2018-02-24 Thread John McCall via Phabricator via cfe-commits
rjmccall added a comment.

That is an extremely Google-specific analysis, actually; AFAIK almost nobody 
else uses static linking all the way down to and including the C and C++ 
standard libraries unless they're literally building an executable for a 
fully-static environment, like the kernel.  The C and C++ language standards 
state that `operator delete` and `free` are independently overridable by just 
defining those functions outside the stdlib, so they generally cannot be 
resolved as direct calls without the sort of whole-program analysis that the 
linker can only do when linking the final executable.

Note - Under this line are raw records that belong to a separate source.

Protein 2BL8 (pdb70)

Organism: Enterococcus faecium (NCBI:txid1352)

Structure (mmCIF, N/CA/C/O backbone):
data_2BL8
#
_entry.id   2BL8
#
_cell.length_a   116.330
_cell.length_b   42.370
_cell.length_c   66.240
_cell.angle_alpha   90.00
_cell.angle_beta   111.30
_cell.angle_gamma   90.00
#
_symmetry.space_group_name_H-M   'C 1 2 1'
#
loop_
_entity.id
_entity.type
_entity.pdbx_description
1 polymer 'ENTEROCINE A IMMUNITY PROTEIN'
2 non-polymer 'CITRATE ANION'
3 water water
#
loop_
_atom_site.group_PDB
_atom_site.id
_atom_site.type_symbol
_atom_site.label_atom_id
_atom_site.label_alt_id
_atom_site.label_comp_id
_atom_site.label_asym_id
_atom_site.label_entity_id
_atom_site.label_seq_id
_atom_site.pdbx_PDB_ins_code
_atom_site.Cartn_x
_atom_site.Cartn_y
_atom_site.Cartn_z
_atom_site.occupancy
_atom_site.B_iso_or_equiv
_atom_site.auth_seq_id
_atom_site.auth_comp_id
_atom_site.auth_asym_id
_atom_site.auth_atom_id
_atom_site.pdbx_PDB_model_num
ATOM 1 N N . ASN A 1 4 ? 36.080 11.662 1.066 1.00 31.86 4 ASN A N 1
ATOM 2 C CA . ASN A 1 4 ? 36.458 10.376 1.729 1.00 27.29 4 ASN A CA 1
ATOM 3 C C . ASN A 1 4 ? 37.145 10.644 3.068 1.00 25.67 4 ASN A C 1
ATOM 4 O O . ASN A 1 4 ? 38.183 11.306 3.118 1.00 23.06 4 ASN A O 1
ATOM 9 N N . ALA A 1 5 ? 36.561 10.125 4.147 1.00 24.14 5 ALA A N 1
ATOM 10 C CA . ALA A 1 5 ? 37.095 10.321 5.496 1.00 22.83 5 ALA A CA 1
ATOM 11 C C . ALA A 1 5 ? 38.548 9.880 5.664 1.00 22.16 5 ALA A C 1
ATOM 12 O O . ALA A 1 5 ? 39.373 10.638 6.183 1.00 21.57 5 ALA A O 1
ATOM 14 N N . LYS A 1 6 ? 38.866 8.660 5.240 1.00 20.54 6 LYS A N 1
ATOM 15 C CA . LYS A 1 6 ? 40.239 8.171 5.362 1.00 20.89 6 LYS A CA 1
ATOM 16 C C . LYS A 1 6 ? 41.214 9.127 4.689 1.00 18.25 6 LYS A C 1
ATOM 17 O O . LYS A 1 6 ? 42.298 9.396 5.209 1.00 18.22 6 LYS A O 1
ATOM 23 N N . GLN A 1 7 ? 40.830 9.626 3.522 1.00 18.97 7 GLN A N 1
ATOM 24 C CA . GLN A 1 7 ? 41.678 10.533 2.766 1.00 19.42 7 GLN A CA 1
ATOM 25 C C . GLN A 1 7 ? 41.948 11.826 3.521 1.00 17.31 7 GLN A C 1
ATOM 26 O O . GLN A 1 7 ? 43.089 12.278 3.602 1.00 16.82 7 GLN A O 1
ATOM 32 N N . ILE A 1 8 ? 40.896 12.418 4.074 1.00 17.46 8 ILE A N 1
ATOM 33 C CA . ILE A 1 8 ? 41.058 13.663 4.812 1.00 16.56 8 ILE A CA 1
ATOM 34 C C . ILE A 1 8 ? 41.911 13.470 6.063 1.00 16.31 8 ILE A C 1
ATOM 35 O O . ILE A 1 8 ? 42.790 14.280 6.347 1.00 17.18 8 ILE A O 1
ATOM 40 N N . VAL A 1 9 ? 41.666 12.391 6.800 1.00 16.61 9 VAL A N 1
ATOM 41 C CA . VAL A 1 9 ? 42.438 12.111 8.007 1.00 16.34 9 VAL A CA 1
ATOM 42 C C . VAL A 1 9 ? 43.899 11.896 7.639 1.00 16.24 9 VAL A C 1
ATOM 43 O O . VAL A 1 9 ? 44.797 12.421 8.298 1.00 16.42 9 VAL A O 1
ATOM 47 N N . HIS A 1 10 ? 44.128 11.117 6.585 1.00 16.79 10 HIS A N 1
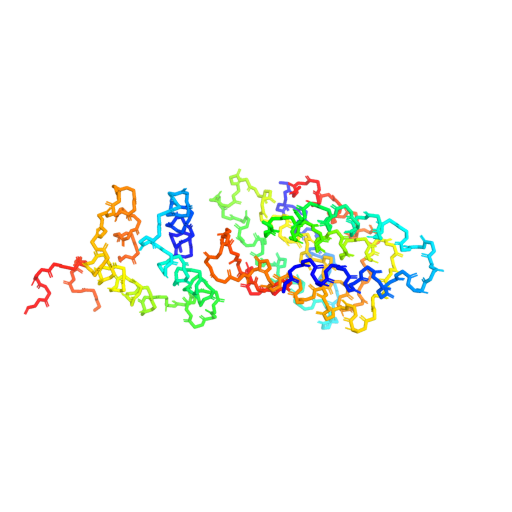ATOM 48 C CA . HIS A 1 10 ? 45.481 10.832 6.120 1.00 18.47 10 HIS A CA 1
ATOM 49 C C . HIS A 1 10 ? 46.168 12.135 5.721 1.00 18.29 10 HIS A C 1
ATOM 50 O O . HIS A 1 10 ? 47.321 12.369 6.078 1.00 18.52 10 HIS A O 1
ATOM 57 N N . GLU A 1 11 ? 45.454 12.989 4.996 1.00 17.18 11 GLU A N 1
ATOM 58 C CA . GLU A 1 11 ? 46.021 14.262 4.561 1.00 18.00 11 GLU A CA 1
ATOM 59 C C . GLU A 1 11 ? 46.312 15.205 5.726 1.00 18.03 11 GLU A C 1
ATOM 60 O O . GLU A 1 11 ? 47.336 15.888 5.736 1.00 17.93 11 GLU A O 1
ATOM 66 N N . LEU A 1 12 ? 45.419 15.237 6.708 1.00 17.95 12 LEU A N 1
ATOM 67 C CA . LEU A 1 12 ? 45.611 16.105 7.865 1.00 16.84 12 LEU A CA 1
ATOM 68 C C . LEU A 1 12 ? 46.812 15.603 8.669 1.00 17.89 12 LEU A C 1
ATOM 69 O O . LEU A 1 12 ? 47.642 16.393 9.124 1.00 18.84 12 LEU A O 1
ATOM 74 N N . TYR A 1 13 ? 46.911 14.286 8.821 1.00 17.87 13 TYR A N 1
ATOM 75 C CA . TYR A 1 13 ? 48.013 13.683 9.564 1.00 17.94 13 TYR A CA 1
ATOM 76 C C . TYR A 1 13 ? 49.345 14.039 8.913 1.00 18.03 13 TYR A C 1
ATOM 77 O O . TYR A 1 13 ? 50.266 14.516 9.576 1.00 19.07 13 TYR A O 1
ATOM 86 N N . ASN A 1 14 ? 49.441 13.791 7.610 1.00 18.79 14 ASN A N 1
ATOM 87 C CA . ASN A 1 14 ? 50.666 14.064 6.868 1.00 20.70 14 ASN A CA 1
ATOM 88 C C . ASN A 1 14 ? 51.061 15.529 6.874 1.00 20.62 14 ASN A C 1
ATOM 89 O O . ASN A 1 14 ? 52.240 15.855 7.001 1.00 21.34 14 ASN A O 1
ATOM 94 N N . ASP A 1 15 ? 50.084 16.420 6.744 1.00 19.87 15 ASP A N 1
ATOM 95 C CA . ASP A 1 15 ? 50.391 17.846 6.730 1.00 18.76 15 ASP A CA 1
ATOM 96 C C . ASP A 1 15 ? 50.970 18.302 8.067 1.00 19.05 15 ASP A C 1
ATOM 97 O O . ASP A 1 15 ? 51.917 19.087 8.111 1.00 21.61 15 ASP A O 1
ATOM 102 N N . ILE A 1 16 ? 50.393 17.807 9.155 1.00 18.84 16 ILE A N 1
ATOM 103 C CA . ILE A 1 16 ? 50.850 18.164 10.493 1.00 18.08 16 ILE A CA 1
ATOM 104 C C . ILE A 1 16 ? 52.179 17.491 10.824 1.00 20.14 16 ILE A C 1
ATOM 105 O O . ILE A 1 16 ? 53.079 18.115 11.397 1.00 20.37 16 ILE A O 1
ATOM 110 N N . SER A 1 17 ? 52.300 16.220 10.451 1.00 19.11 17 SER A N 1
ATOM 111 C CA . SER A 1 17 ? 53.501 15.444 10.733 1.00 21.87 17 SER A CA 1
ATOM 112 C C . SER A 1 17 ? 54.774 16.032 10.137 1.00 22.80 17 SER A C 1
ATOM 113 O O . SER A 1 17 ? 55.846 15.929 10.736 1.00 26.25 17 SER A O 1
ATOM 116 N N . ILE A 1 18 ? 54.661 16.636 8.959 1.00 23.81 18 ILE A 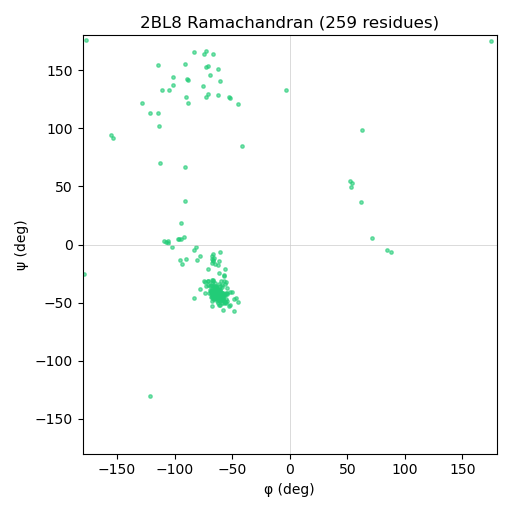N 1
ATOM 117 C CA . ILE A 1 18 ? 55.818 17.230 8.291 1.00 28.08 18 ILE A CA 1
ATOM 118 C C . ILE A 1 18 ? 56.452 18.312 9.154 1.00 29.97 18 ILE A C 1
ATOM 119 O O . ILE A 1 18 ? 57.664 18.532 9.101 1.00 30.11 18 ILE A O 1
ATOM 124 N N . SER A 1 19 ? 55.626 18.987 9.946 1.00 31.86 19 SER A N 1
ATOM 125 C CA . SER A 1 19 ? 56.103 20.034 10.837 1.00 35.54 19 SER A CA 1
ATOM 126 C C . SER A 1 19 ? 56.428 19.392 12.176 1.00 36.95 19 SER A C 1
ATOM 127 O O . SER A 1 19 ? 55.764 19.653 13.179 1.00 38.39 19 SER A O 1
ATOM 130 N N . LYS A 1 20 ? 57.449 18.540 12.168 1.00 37.89 20 LYS A N 1
ATOM 131 C CA . LYS A 1 20 ? 57.899 17.822 13.354 1.00 38.55 20 LYS A CA 1
ATOM 132 C C . LYS A 1 20 ? 57.909 18.693 14.605 1.00 38.49 20 LYS A C 1
ATOM 133 O O . LYS A 1 20 ? 58.937 19.259 14.974 1.00 38.44 20 LYS A O 1
ATOM 139 N N . ASP A 1 21 ? 56.754 18.784 15.257 1.00 38.16 21 ASP A N 1
ATOM 140 C CA . ASP A 1 21 ? 56.598 19.578 16.470 1.00 38.11 21 ASP A CA 1
ATOM 141 C C . ASP A 1 21 ? 55.954 18.696 17.539 1.00 38.31 21 ASP A C 1
ATOM 142 O O . ASP A 1 21 ? 54.855 18.175 17.344 1.00 38.37 21 ASP A O 1
ATOM 147 N N . PRO A 1 22 ? 56.625 18.525 18.688 1.00 38.31 22 PRO A N 1
ATOM 148 C CA . PRO A 1 22 ? 56.108 17.698 19.784 1.00 37.89 22 PRO A CA 1
ATOM 149 C C . PRO A 1 22 ? 54.733 18.098 20.319 1.00 37.08 22 PRO A C 1
ATOM 150 O O . PRO A 1 22 ? 54.007 17.259 20.853 1.00 37.80 22 PRO A O 1
ATOM 154 N N . LYS A 1 23 ? 54.373 19.369 20.177 1.00 35.52 23 LYS A N 1
ATOM 155 C CA . LYS A 1 23 ? 53.081 19.842 20.668 1.00 34.63 23 LYS A CA 1
ATOM 156 C C . LYS A 1 23 ? 51.915 19.253 19.873 1.00 33.37 23 LYS A C 1
ATOM 157 O O . LYS A 1 23 ? 50.754 19.398 20.257 1.00 31.92 23 LYS A O 1
ATOM 163 N N . TYR A 1 24 ? 52.233 18.594 18.764 1.00 31.61 24 TYR A N 1
ATOM 164 C CA . TYR A 1 24 ? 51.220 17.972 17.913 1.00 30.66 24 TYR A CA 1
ATOM 165 C C . TYR A 1 24 ? 51.267 16.452 18.042 1.00 29.68 24 TYR A C 1
ATOM 166 O O . TYR A 1 24 ? 50.522 15.746 17.368 1.00 27.52 24 TYR A O 1
ATOM 175 N N . SER A 1 25 ? 52.145 15.952 18.907 1.00 27.98 25 SER A N 1
ATOM 176 C CA . SER A 1 25 ? 52.296 14.512 19.099 1.00 28.56 25 SER A CA 1
ATOM 177 C C . SER A 1 25 ? 50.994 13.805 19.457 1.00 27.50 25 SER A C 1
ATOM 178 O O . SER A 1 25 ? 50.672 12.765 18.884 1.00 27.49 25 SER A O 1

I think a more reasonable benchmark would be to build a standard Linux 
executable that dynamically links libc and lib{std,}c++, or perhaps something 
with the ADK or Darwin.

I'm quite open to the idea that the right thing to do is just to do this in all 
modes, but I do think we should understand the cost a little better.  (Xcode 
defaults release builds to `-Os`, so in practice my proposal of "-Os or -O0" or 
would enable this by default for almost all builds for us at Apple.)

You can check for -Os by just checking `getCodeGenOpts().OptimizeSize`.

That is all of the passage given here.